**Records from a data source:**
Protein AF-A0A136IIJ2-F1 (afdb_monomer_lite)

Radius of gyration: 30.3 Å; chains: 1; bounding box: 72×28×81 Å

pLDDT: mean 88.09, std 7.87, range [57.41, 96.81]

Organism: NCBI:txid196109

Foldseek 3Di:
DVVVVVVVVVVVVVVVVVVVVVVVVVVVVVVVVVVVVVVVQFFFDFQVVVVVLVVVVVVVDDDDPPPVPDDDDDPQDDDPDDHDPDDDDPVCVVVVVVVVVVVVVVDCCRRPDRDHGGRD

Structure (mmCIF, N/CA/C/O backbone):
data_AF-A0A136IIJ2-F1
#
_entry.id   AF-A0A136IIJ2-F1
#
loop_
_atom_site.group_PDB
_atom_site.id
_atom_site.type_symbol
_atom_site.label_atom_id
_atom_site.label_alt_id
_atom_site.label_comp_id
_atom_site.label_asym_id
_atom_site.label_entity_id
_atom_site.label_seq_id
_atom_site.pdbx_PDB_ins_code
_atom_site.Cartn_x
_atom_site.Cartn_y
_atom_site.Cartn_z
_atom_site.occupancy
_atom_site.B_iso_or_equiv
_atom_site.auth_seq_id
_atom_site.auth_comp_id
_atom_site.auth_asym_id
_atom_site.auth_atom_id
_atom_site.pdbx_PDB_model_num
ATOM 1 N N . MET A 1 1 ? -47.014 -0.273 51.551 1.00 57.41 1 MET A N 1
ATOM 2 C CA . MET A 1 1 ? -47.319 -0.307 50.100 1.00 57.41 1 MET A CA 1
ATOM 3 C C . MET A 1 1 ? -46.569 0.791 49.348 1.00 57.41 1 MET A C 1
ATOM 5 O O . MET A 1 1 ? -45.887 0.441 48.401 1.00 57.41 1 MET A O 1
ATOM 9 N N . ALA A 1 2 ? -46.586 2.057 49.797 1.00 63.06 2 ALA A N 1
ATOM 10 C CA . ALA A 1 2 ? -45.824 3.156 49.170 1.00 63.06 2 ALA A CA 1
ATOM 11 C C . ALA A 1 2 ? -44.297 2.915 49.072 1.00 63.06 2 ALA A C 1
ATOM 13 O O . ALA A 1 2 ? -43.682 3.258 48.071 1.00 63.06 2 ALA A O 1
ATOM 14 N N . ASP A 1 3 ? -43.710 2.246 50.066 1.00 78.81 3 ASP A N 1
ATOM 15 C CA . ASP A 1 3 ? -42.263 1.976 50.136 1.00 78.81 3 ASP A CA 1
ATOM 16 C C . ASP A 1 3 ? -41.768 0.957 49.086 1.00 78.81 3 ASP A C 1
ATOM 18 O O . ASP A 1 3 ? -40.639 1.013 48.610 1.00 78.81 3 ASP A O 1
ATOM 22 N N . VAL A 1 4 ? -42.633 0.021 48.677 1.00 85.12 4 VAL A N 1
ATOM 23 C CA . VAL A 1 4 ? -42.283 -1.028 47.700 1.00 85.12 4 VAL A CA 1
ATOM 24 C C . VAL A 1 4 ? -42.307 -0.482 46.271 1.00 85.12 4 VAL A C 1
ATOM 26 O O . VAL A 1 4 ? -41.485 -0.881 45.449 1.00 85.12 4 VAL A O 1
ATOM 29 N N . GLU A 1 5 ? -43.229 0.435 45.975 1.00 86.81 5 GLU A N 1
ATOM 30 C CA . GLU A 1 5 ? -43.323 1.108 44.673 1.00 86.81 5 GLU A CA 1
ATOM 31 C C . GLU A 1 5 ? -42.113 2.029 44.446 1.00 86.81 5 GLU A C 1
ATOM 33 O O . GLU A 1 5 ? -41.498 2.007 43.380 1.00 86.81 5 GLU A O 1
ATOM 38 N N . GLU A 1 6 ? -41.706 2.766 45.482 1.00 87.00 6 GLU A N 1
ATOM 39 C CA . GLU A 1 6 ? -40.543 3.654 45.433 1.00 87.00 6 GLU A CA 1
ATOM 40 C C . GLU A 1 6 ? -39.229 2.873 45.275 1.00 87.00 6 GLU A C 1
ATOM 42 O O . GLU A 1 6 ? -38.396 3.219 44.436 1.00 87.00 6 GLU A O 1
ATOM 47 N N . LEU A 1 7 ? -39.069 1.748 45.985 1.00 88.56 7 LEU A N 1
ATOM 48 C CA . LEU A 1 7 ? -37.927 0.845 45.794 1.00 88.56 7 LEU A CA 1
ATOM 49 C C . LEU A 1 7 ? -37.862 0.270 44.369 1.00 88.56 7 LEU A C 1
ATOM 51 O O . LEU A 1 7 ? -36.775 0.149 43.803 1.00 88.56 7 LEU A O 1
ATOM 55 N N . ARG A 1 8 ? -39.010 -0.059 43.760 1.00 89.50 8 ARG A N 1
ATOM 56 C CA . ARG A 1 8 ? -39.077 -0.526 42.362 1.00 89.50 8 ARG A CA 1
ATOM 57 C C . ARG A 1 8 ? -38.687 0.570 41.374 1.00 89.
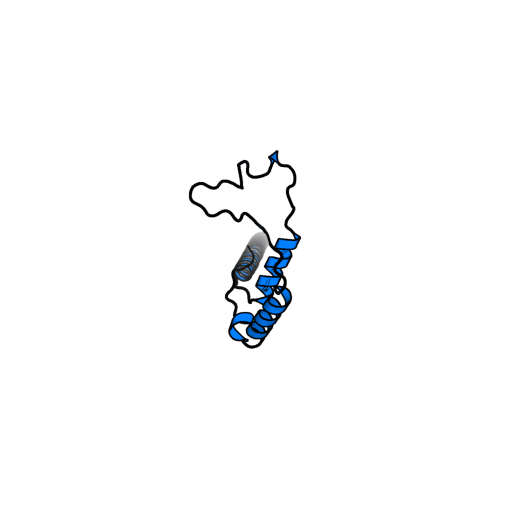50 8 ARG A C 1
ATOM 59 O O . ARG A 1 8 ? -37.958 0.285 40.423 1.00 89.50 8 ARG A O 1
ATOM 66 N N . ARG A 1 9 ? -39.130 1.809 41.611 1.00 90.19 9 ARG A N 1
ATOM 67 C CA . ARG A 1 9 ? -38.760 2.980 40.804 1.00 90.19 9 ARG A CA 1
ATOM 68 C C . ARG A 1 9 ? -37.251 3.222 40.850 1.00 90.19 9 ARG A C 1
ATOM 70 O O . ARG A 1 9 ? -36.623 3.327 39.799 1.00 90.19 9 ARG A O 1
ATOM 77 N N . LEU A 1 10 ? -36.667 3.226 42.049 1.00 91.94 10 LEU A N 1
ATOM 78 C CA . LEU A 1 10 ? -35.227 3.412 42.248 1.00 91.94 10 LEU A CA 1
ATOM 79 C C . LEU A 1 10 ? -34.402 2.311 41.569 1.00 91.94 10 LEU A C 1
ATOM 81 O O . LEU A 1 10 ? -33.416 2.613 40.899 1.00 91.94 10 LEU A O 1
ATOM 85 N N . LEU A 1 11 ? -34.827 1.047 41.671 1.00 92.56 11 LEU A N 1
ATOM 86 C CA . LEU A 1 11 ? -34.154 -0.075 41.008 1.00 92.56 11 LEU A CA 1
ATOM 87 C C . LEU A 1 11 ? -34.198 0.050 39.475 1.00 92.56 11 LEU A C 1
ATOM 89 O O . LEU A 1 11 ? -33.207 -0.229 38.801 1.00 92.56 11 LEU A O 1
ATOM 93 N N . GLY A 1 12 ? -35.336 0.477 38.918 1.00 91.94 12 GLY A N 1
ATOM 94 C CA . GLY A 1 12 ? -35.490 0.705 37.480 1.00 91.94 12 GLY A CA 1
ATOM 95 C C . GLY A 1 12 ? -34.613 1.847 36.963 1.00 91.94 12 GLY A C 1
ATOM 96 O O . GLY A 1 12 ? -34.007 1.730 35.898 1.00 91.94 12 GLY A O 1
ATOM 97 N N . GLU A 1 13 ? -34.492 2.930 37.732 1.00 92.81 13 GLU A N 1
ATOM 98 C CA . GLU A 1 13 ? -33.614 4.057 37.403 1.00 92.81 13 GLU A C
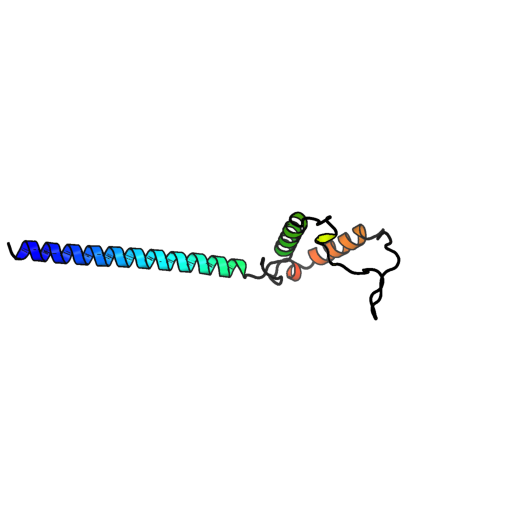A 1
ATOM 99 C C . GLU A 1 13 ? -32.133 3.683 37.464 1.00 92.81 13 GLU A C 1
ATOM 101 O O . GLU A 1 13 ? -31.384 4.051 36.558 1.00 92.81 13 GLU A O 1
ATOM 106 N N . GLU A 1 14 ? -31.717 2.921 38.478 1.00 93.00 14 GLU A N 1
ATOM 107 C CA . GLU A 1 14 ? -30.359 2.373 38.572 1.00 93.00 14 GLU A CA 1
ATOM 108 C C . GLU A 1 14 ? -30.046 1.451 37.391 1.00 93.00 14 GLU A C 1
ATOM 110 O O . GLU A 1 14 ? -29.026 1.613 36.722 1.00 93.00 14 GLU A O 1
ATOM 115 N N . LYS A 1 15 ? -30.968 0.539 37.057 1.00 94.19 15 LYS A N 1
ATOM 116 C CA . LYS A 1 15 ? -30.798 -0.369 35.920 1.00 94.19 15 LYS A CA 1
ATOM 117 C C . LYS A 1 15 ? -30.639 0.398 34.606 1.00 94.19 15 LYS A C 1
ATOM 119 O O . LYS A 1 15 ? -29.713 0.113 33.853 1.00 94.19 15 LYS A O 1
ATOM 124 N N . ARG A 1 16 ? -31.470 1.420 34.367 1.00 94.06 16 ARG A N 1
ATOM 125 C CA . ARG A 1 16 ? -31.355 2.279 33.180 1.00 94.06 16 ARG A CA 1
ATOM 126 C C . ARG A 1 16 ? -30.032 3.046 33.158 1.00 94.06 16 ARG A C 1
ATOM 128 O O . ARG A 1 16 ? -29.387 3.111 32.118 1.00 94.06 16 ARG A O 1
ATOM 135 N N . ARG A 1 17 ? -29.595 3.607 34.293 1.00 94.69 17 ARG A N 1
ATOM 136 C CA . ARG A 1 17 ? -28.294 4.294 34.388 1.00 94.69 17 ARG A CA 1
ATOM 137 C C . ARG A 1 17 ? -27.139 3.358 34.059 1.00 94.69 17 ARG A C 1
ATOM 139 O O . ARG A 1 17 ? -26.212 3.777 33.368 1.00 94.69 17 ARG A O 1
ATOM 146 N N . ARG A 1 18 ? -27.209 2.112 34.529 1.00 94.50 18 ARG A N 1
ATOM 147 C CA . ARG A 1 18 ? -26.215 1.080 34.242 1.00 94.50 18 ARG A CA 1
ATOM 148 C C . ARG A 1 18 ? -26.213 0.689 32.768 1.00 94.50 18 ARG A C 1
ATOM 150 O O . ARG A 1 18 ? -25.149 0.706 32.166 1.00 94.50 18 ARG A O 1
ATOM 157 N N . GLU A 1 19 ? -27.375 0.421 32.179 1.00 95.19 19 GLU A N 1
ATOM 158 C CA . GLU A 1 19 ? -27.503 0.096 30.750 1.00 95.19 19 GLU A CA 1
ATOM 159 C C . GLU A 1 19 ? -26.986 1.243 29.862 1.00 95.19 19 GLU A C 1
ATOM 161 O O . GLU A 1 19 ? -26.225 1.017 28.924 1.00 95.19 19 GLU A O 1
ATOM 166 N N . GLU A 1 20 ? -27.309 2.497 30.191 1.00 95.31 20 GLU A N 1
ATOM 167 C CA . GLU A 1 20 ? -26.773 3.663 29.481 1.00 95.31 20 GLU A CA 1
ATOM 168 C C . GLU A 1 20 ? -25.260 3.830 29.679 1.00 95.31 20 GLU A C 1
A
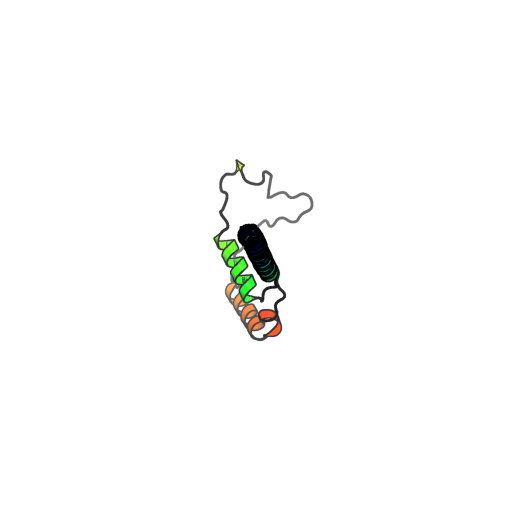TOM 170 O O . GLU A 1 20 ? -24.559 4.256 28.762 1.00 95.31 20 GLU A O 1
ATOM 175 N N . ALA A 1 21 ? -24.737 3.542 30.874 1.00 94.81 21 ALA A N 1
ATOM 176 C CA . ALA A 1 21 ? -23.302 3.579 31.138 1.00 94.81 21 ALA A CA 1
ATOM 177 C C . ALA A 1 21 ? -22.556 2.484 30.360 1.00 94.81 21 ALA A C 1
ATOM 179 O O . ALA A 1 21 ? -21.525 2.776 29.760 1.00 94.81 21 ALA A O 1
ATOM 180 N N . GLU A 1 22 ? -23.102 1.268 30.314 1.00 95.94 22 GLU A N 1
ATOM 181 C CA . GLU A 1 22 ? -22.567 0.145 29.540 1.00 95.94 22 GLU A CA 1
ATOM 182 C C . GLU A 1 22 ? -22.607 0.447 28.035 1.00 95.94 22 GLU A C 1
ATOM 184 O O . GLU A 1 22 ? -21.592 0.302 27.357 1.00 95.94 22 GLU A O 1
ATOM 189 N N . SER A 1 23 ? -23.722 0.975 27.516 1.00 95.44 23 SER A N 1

--

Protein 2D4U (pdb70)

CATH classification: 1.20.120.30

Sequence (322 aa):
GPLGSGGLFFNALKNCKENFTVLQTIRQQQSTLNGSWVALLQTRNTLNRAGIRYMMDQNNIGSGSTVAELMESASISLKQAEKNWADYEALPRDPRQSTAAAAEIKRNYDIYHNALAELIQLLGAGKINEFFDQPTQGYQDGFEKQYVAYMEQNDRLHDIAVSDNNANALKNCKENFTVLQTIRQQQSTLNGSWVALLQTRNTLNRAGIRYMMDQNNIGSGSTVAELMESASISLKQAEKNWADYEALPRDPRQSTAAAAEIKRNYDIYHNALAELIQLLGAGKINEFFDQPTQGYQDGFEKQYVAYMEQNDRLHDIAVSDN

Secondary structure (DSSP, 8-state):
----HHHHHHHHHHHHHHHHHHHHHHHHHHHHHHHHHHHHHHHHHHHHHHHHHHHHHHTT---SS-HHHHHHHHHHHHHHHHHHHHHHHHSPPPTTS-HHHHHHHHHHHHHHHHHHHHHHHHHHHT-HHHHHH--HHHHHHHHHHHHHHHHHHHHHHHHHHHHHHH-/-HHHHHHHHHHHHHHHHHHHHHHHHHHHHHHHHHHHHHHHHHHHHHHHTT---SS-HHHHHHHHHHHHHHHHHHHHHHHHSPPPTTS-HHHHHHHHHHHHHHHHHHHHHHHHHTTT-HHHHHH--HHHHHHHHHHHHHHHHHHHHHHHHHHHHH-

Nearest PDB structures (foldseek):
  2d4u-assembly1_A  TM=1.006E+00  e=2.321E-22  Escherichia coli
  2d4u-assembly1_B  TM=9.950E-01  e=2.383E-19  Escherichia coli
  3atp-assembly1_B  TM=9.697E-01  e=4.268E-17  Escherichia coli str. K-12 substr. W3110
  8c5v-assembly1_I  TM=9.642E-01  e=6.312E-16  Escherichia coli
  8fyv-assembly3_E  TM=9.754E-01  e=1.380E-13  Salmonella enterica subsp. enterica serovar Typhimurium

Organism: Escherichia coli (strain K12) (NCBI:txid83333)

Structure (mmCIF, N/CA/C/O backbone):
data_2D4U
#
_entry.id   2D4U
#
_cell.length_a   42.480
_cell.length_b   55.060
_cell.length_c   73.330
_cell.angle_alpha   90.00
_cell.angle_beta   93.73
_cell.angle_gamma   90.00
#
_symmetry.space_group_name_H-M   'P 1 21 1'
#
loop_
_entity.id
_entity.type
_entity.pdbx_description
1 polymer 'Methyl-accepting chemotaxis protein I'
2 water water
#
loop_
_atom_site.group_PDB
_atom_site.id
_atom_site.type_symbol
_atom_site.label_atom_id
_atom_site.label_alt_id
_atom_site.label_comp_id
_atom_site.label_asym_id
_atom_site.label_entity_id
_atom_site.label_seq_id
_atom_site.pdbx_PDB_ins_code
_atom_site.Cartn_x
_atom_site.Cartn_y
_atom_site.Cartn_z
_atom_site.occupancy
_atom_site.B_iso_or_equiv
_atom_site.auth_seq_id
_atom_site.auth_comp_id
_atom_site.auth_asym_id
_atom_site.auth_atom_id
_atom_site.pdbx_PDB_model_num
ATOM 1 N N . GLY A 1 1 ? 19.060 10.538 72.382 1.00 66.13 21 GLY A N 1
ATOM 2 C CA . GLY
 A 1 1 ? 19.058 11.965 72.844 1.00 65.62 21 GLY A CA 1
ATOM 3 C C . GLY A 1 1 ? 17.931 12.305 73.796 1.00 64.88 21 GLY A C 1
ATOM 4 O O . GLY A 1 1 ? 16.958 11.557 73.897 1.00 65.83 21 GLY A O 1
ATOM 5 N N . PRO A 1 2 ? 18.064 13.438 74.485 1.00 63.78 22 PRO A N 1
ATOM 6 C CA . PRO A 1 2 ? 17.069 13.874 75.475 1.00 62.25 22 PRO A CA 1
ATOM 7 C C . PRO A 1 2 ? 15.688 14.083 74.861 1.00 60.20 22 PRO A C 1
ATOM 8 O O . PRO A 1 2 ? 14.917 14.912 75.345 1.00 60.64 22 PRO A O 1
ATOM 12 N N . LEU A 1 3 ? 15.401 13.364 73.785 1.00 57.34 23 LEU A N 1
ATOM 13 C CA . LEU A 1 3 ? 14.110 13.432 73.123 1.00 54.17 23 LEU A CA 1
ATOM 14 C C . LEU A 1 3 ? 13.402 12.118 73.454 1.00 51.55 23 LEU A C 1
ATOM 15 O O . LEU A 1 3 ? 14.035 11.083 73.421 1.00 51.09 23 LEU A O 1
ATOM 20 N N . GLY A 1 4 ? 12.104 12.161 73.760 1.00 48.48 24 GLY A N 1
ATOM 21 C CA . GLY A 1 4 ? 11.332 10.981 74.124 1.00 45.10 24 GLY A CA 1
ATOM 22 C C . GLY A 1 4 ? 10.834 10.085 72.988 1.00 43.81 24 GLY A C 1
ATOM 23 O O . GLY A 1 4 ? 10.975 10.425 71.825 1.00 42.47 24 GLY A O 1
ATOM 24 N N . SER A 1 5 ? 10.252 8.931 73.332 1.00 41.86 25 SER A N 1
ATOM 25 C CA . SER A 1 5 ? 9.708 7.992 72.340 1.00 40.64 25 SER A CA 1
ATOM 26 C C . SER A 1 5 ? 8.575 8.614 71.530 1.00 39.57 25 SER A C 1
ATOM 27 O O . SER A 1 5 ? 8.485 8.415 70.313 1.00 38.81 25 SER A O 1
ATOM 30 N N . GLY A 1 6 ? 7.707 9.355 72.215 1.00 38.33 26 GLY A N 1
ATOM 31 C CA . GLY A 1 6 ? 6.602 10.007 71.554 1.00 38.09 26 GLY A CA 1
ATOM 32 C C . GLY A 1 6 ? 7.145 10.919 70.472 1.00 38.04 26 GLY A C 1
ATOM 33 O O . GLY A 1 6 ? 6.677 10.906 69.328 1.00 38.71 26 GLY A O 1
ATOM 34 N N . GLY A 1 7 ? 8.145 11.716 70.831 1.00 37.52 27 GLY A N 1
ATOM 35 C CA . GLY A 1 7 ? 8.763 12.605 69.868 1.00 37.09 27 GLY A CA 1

**TASK TO CARRY OUT:** Above are records; write out the lines from the one with "ATOM 135 N N" down to the one with "ATOM 189 N N", exactly, leaving the pictures out.

**SOLUTION TO THIS PROBLEM:**
ATOM 135 N N . ARG A 1 17 ? -29.595 3.607 34.293 1.00 94.69 17 ARG A N 1
ATOM 136 C CA . ARG A 1 17 ? -28.294 4.294 34.388 1.00 94.69 17 ARG A CA 1
ATOM 137 C C . ARG A 1 17 ? -27.139 3.358 34.059 1.00 94.69 17 ARG A C 1
ATOM 139 O O . ARG A 1 17 ? -26.212 3.777 33.368 1.00 94.69 17 ARG A O 1
ATOM 146 N N . ARG A 1 18 ? -27.209 2.112 34.529 1.00 94.50 18 ARG A N 1
ATOM 147 C CA . ARG A 1 18 ? -26.215 1.080 34.242 1.00 94.50 18 ARG A CA 1
ATOM 148 C C . ARG A 1 18 ? -26.213 0.689 32.768 1.00 94.50 18 ARG A C 1
ATOM 150 O O . ARG A 1 18 ? -25.149 0.706 32.166 1.00 94.50 18 ARG A O 1
ATOM 157 N N . GLU A 1 19 ? -27.375 0.421 32.179 1.00 95.19 19 GLU A N 1
ATOM 158 C CA . GLU A 1 19 ? -27.503 0.096 30.750 1.00 95.19 19 GLU A CA 1
ATOM 159 C C . GLU A 1 19 ? -26.986 1.243 29.862 1.00 95.19 19 GLU A C 1
ATOM 161 O O . GLU A 1 19 ? -26.225 1.017 28.924 1.00 95.19 19 GLU A O 1
ATOM 166 N N . GLU A 1 20 ? -27.309 2.497 30.191 1.00 95.31 20 GLU A N 1
ATOM 167 C CA . GLU A 1 20 ? -26.773 3.663 29.481 1.00 95.31 20 GLU A CA 1
ATOM 168 C C . GLU A 1 20 ? -25.260 3.830 29.679 1.00 95.31 20 GLU A C 1
A
TOM 170 O O . GLU A 1 20 ? -24.559 4.256 28.762 1.00 95.31 20 GLU A O 1
ATOM 175 N N . ALA A 1 21 ? -24.737 3.542 30.874 1.00 94.81 21 ALA A N 1
ATOM 176 C CA . ALA A 1 21 ? -23.302 3.579 31.138 1.00 94.81 21 ALA A CA 1
ATOM 177 C C . ALA A 1 21 ? -22.556 2.484 30.360 1.00 94.81 21 ALA A C 1
ATOM 179 O O . ALA A 1 21 ? -21.525 2.776 29.760 1.00 94.81 21 ALA A O 1
ATOM 180 N N . GLU A 1 22 ? -23.102 1.268 30.314 1.00 95.94 22 GLU A N 1
ATOM 181 C CA . GLU A 1 22 ? -22.567 0.145 29.540 1.00 95.94 22 GLU A CA 1
ATOM 182 C C . GLU A 1 22 ? -22.607 0.447 28.035 1.00 95.94 22 GLU A C 1
ATOM 184 O O . GLU A 1 22 ? -21.592 0.302 27.357 1.00 95.94 22 GLU A O 1
ATOM 189 N N . SER A 1 23 ? -23.722 0.975 27.516 1.00 95.44 23 SER A N 1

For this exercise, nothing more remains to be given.